### Records for the task
^^^^^^^^^^^^^^^^

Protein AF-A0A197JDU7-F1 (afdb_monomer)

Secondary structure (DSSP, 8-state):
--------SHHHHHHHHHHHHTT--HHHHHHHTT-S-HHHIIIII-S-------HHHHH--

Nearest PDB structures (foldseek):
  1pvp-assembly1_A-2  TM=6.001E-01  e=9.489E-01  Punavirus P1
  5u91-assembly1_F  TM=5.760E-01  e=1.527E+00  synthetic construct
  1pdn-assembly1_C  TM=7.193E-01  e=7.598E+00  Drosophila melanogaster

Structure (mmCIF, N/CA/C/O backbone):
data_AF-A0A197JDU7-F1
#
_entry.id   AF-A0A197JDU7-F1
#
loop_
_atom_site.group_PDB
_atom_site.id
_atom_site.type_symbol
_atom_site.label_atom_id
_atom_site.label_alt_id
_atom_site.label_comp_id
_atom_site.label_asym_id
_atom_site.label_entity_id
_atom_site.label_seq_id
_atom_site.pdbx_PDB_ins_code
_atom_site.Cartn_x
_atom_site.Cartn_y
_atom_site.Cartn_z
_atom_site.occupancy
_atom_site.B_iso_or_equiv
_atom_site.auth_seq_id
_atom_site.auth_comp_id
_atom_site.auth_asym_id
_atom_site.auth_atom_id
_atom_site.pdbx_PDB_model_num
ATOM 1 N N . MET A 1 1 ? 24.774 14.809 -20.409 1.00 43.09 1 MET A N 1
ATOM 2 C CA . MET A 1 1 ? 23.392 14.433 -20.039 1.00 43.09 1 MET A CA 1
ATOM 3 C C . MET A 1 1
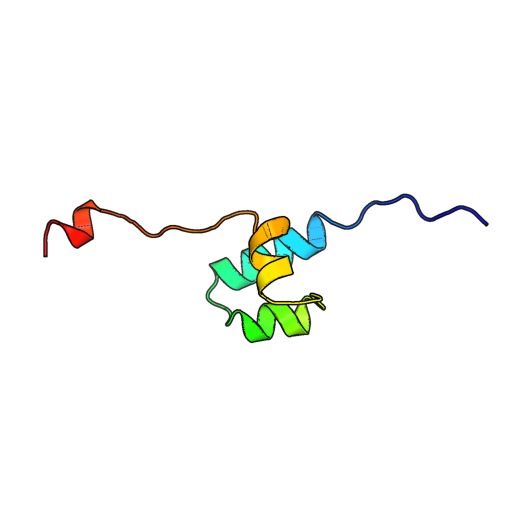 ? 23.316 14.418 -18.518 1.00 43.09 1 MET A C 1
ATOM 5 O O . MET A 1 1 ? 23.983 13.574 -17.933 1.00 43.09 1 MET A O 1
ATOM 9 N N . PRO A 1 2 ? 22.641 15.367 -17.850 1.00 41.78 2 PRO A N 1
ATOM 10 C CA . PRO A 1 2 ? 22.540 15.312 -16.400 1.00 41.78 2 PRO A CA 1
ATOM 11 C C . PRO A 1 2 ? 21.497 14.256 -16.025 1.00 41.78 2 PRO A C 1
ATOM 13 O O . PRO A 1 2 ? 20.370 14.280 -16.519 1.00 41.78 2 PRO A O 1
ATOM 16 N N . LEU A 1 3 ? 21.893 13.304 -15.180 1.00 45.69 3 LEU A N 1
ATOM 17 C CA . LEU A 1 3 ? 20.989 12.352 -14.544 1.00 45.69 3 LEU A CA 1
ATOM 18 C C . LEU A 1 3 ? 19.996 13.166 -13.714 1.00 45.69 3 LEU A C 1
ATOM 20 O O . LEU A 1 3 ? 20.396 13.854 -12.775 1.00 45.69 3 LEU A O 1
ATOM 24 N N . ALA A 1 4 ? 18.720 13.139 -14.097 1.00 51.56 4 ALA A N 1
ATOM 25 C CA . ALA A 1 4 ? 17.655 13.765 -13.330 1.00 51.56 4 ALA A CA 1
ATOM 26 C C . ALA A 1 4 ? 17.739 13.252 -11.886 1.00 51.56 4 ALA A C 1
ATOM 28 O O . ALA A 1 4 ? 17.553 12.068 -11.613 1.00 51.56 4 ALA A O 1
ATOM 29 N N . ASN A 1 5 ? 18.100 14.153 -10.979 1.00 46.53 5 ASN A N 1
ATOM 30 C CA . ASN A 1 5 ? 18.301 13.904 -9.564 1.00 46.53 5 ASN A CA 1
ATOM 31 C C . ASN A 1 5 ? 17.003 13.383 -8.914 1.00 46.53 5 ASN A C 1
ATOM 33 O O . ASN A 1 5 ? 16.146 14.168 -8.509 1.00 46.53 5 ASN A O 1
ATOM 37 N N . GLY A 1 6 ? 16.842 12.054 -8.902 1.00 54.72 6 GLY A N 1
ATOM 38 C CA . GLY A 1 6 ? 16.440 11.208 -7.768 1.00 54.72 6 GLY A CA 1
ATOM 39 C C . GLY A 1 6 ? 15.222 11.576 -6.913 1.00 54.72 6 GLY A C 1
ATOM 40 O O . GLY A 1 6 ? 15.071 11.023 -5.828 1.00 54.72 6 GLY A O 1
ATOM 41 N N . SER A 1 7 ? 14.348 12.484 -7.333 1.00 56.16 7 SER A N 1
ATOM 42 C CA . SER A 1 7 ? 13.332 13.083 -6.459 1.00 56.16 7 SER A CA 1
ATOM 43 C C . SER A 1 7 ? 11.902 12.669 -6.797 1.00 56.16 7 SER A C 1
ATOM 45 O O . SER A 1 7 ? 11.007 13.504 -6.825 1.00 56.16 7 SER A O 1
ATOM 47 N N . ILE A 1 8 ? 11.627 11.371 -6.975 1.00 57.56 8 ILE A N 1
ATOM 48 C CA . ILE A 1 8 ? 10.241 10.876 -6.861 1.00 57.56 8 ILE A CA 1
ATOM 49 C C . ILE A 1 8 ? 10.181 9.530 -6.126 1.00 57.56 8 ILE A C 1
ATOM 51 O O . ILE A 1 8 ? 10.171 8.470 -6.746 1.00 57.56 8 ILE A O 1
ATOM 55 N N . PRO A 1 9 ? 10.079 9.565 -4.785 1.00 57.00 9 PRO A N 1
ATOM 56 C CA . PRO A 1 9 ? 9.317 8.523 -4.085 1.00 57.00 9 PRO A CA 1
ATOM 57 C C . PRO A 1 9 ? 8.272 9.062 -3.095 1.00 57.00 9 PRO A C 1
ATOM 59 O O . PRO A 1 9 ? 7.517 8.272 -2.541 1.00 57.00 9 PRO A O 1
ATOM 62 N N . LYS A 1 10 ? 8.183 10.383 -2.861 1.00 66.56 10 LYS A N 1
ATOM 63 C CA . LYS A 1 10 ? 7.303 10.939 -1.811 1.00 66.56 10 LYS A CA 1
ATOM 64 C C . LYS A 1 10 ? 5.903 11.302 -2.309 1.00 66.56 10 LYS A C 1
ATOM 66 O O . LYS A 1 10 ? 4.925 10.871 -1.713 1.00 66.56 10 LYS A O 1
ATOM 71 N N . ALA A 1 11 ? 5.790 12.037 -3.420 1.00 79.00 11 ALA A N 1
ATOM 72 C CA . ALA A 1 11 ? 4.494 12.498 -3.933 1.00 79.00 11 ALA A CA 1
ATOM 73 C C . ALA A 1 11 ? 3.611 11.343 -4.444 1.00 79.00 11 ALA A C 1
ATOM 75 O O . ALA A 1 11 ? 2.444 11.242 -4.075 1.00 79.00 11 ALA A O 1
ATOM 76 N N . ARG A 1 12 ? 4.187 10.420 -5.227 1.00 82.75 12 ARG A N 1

^^^^^^^^^^^^^^^^

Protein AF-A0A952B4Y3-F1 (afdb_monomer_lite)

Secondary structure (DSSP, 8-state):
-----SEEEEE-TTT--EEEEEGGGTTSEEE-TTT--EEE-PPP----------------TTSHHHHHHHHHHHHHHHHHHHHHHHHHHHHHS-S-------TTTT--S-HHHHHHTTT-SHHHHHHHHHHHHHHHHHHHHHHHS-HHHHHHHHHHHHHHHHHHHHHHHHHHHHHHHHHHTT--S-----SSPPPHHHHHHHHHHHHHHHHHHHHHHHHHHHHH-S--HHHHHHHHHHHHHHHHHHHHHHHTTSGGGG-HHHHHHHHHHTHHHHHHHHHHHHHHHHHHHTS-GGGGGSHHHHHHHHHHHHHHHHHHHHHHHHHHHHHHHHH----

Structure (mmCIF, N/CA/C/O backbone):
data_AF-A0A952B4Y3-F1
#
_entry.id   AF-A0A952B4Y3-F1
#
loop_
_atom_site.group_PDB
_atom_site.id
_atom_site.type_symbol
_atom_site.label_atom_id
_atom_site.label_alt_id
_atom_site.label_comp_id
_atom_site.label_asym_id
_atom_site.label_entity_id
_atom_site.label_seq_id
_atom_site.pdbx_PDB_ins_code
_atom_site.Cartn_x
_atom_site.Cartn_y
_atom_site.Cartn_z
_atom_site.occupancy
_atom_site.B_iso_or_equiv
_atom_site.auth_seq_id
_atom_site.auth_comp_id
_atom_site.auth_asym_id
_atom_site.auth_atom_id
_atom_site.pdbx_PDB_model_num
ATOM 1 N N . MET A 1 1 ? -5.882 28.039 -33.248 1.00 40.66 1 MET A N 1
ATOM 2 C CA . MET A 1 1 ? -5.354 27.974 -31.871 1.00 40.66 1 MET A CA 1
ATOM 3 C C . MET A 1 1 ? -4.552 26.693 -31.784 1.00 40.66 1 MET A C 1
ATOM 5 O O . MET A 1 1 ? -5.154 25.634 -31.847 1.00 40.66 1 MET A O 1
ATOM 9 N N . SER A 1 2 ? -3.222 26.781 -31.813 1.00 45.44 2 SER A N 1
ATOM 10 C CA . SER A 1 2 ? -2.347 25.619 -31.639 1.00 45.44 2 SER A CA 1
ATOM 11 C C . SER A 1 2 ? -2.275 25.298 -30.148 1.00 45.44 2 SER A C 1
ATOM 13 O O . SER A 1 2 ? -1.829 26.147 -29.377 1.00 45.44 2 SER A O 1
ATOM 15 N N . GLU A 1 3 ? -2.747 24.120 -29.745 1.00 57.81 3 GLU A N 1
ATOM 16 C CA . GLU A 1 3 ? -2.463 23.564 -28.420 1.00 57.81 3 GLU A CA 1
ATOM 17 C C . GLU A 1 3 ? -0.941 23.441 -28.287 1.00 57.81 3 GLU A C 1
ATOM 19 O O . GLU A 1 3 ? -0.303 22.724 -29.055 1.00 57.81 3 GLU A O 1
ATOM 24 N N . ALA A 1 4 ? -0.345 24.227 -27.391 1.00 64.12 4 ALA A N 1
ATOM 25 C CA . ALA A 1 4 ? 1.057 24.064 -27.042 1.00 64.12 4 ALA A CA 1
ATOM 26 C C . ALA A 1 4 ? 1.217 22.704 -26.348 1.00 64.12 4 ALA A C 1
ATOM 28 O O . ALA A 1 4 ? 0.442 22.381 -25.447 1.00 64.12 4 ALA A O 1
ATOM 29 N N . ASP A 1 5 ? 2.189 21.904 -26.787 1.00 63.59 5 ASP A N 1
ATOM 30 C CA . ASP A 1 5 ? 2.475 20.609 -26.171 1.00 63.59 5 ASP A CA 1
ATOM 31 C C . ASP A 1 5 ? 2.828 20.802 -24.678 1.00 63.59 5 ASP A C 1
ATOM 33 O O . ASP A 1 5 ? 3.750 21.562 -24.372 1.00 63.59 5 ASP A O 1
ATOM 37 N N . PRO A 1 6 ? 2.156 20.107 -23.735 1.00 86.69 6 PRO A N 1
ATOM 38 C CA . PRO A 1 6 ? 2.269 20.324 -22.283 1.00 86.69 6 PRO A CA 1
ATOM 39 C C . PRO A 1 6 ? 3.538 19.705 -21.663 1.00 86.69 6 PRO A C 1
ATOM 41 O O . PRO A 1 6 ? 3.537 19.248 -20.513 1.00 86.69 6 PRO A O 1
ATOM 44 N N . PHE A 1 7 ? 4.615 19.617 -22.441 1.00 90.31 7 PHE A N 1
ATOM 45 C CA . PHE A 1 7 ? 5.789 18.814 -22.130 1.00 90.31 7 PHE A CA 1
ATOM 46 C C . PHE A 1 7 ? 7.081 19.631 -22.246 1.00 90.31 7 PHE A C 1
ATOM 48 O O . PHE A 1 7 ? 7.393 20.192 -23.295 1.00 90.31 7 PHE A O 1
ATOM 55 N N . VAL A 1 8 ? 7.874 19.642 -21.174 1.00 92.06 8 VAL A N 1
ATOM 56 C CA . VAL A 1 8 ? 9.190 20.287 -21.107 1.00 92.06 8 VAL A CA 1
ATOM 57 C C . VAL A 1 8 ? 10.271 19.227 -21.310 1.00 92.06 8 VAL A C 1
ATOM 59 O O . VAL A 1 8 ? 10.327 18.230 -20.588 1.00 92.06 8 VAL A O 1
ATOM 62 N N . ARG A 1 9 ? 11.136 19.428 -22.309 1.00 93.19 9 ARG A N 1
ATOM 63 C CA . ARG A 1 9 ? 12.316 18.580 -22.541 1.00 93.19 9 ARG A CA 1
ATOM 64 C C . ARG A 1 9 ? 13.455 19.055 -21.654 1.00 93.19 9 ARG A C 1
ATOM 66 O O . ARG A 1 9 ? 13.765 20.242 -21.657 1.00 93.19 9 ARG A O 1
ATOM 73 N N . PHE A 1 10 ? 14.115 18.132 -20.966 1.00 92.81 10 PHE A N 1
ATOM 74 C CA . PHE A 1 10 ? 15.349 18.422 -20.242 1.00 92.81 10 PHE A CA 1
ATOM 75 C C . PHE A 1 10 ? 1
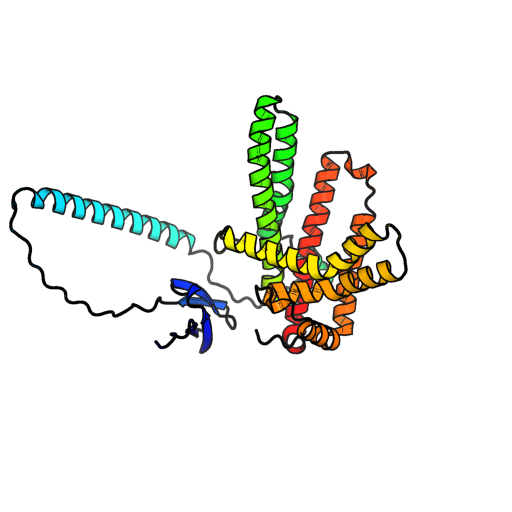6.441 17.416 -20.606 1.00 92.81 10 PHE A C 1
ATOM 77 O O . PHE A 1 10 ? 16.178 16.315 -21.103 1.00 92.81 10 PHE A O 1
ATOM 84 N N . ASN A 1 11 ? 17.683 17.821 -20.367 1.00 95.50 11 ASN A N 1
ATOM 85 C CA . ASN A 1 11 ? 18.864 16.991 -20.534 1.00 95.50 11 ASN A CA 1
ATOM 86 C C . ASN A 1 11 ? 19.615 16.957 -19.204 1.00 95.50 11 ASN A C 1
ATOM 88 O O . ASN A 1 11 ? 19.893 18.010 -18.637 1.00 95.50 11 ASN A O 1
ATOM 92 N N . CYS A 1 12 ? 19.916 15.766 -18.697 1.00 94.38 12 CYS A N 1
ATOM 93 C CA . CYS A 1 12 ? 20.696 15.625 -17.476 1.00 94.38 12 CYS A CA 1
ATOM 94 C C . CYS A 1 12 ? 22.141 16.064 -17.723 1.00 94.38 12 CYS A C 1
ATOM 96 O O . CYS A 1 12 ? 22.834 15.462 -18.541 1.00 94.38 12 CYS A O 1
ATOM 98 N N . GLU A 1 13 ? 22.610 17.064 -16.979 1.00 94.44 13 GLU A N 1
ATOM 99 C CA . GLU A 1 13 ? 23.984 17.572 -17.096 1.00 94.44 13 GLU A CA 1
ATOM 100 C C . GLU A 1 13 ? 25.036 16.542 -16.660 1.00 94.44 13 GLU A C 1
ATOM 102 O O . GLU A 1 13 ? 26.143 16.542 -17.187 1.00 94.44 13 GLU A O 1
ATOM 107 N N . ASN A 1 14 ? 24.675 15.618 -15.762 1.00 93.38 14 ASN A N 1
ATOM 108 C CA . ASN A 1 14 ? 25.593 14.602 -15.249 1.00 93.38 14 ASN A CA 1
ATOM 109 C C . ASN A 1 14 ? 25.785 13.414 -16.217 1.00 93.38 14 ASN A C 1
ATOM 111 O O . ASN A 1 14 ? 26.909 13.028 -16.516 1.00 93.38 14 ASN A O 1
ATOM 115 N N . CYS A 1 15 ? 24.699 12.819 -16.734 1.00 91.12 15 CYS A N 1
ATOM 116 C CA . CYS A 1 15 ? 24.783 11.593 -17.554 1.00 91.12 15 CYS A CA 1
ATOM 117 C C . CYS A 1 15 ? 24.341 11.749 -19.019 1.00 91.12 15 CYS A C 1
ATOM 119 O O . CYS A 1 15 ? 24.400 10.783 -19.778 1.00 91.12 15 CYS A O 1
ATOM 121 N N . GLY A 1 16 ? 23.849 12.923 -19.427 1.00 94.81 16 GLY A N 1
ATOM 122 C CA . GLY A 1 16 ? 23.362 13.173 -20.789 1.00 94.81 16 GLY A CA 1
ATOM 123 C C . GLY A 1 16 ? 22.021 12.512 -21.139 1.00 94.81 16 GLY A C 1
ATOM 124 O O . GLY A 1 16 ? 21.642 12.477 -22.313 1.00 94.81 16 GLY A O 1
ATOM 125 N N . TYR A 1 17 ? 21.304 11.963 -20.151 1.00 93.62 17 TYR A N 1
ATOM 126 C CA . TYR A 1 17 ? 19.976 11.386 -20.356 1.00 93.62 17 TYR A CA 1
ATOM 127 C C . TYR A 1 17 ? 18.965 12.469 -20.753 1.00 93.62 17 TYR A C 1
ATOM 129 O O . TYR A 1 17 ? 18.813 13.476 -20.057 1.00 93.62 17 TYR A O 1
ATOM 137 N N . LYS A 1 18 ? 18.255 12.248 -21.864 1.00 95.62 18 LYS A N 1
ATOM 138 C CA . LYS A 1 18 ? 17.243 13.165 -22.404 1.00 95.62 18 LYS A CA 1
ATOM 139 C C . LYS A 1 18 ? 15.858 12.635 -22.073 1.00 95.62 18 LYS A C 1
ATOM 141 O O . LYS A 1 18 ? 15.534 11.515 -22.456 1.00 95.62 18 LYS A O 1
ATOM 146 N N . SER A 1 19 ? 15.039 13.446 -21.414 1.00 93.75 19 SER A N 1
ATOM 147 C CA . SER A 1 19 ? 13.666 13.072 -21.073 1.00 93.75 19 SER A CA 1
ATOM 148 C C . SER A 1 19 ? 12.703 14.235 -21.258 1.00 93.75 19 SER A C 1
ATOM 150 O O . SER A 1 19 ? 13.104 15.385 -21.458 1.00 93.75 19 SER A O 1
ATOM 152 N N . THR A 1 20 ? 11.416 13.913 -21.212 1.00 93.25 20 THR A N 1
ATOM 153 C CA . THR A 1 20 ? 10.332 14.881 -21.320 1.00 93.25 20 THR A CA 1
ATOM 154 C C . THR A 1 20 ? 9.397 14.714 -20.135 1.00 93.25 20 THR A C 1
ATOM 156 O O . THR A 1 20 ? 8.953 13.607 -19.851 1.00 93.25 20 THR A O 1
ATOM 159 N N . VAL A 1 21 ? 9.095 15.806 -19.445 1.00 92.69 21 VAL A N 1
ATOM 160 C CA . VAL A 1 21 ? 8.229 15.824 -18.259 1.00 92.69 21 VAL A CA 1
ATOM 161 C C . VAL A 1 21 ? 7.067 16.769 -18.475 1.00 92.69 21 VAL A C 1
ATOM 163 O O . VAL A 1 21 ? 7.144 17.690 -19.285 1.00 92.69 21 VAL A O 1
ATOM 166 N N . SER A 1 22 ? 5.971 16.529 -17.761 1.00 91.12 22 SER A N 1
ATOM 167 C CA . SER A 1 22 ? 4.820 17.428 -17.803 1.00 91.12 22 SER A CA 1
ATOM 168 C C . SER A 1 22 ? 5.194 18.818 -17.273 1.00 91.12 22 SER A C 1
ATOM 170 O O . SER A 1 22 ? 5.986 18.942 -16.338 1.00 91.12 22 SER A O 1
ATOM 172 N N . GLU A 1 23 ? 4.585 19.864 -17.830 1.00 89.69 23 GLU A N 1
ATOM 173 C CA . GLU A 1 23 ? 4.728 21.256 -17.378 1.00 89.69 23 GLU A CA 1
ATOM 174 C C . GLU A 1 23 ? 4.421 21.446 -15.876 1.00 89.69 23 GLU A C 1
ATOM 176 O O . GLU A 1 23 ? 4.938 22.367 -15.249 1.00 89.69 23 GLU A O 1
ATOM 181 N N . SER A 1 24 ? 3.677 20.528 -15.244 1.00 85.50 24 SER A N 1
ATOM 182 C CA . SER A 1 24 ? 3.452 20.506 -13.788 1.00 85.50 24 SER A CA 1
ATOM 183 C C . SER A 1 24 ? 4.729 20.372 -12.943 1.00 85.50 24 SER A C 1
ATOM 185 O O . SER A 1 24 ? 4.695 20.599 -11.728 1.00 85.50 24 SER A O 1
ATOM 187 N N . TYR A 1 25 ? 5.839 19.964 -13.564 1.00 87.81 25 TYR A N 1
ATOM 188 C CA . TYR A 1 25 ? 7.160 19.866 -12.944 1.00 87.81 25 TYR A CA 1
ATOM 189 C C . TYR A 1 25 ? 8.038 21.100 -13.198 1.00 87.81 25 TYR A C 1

^^^^^^^^^^^^^^^^

### Your task
Your answer should consist of the lines from the line with "ATOM 156 O O" to the line with "ATOM 183 C C" above, repeated exactly, both ends included.

### Result of this exercise
ATOM 156 O O . THR A 1 20 ? 8.953 13.607 -19.851 1.00 93.25 20 THR A O 1
ATOM 159 N N . VAL A 1 21 ? 9.095 15.806 -19.445 1.00 92.69 21 VAL A N 1
ATOM 160 C CA . VAL A 1 21 ? 8.229 15.824 -18.259 1.00 92.69 21 VAL A CA 1
ATOM 161 C C . VAL A 1 21 ? 7.067 16.769 -18.475 1.00 92.69 21 VAL A C 1
ATOM 163 O O . VAL A 1 21 ? 7.144 17.690 -19.285 1.00 92.69 21 VAL A O 1
ATOM 166 N N . SER A 1 22 ? 5.971 16.529 -17.761 1.00 91.12 22 SER A N 1
ATOM 167 C CA . SER A 1 22 ? 4.820 17.428 -17.803 1.00 91.12 22 SER A CA 1
ATOM 168 C C . SER A 1 22 ? 5.194 18.818 -17.273 1.00 91.12 22 SER A C 1
ATOM 170 O O . SER A 1 22 ? 5.986 18.942 -16.338 1.00 91.12 22 SER A O 1
ATOM 172 N N . GLU A 1 23 ? 4.585 19.864 -17.830 1.00 89.69 23 GLU A N 1
ATOM 173 C CA . GLU A 1 23 ? 4.728 21.256 -17.378 1.00 89.69 23 GLU A CA 1
ATOM 174 C C . GLU A 1 23 ? 4.421 21.446 -15.876 1.00 89.69 23 GLU A C 1
ATOM 176 O O . GLU A 1 23 ? 4.938 22.367 -15.249 1.00 89.69 23 GLU A O 1
ATOM 181 N N . SER A 1 24 ? 3.677 20.528 -15.244 1.00 85.50 24 SER A N 1
ATOM 182 C CA . SER A 1 24 ? 3.452 20.506 -13.788 1.00 85.50 24 SER A CA 1
ATOM 183 C C . SER A 1 24 ? 4.729 20.372 -12.943 1.00 85.50 24 SER A C 1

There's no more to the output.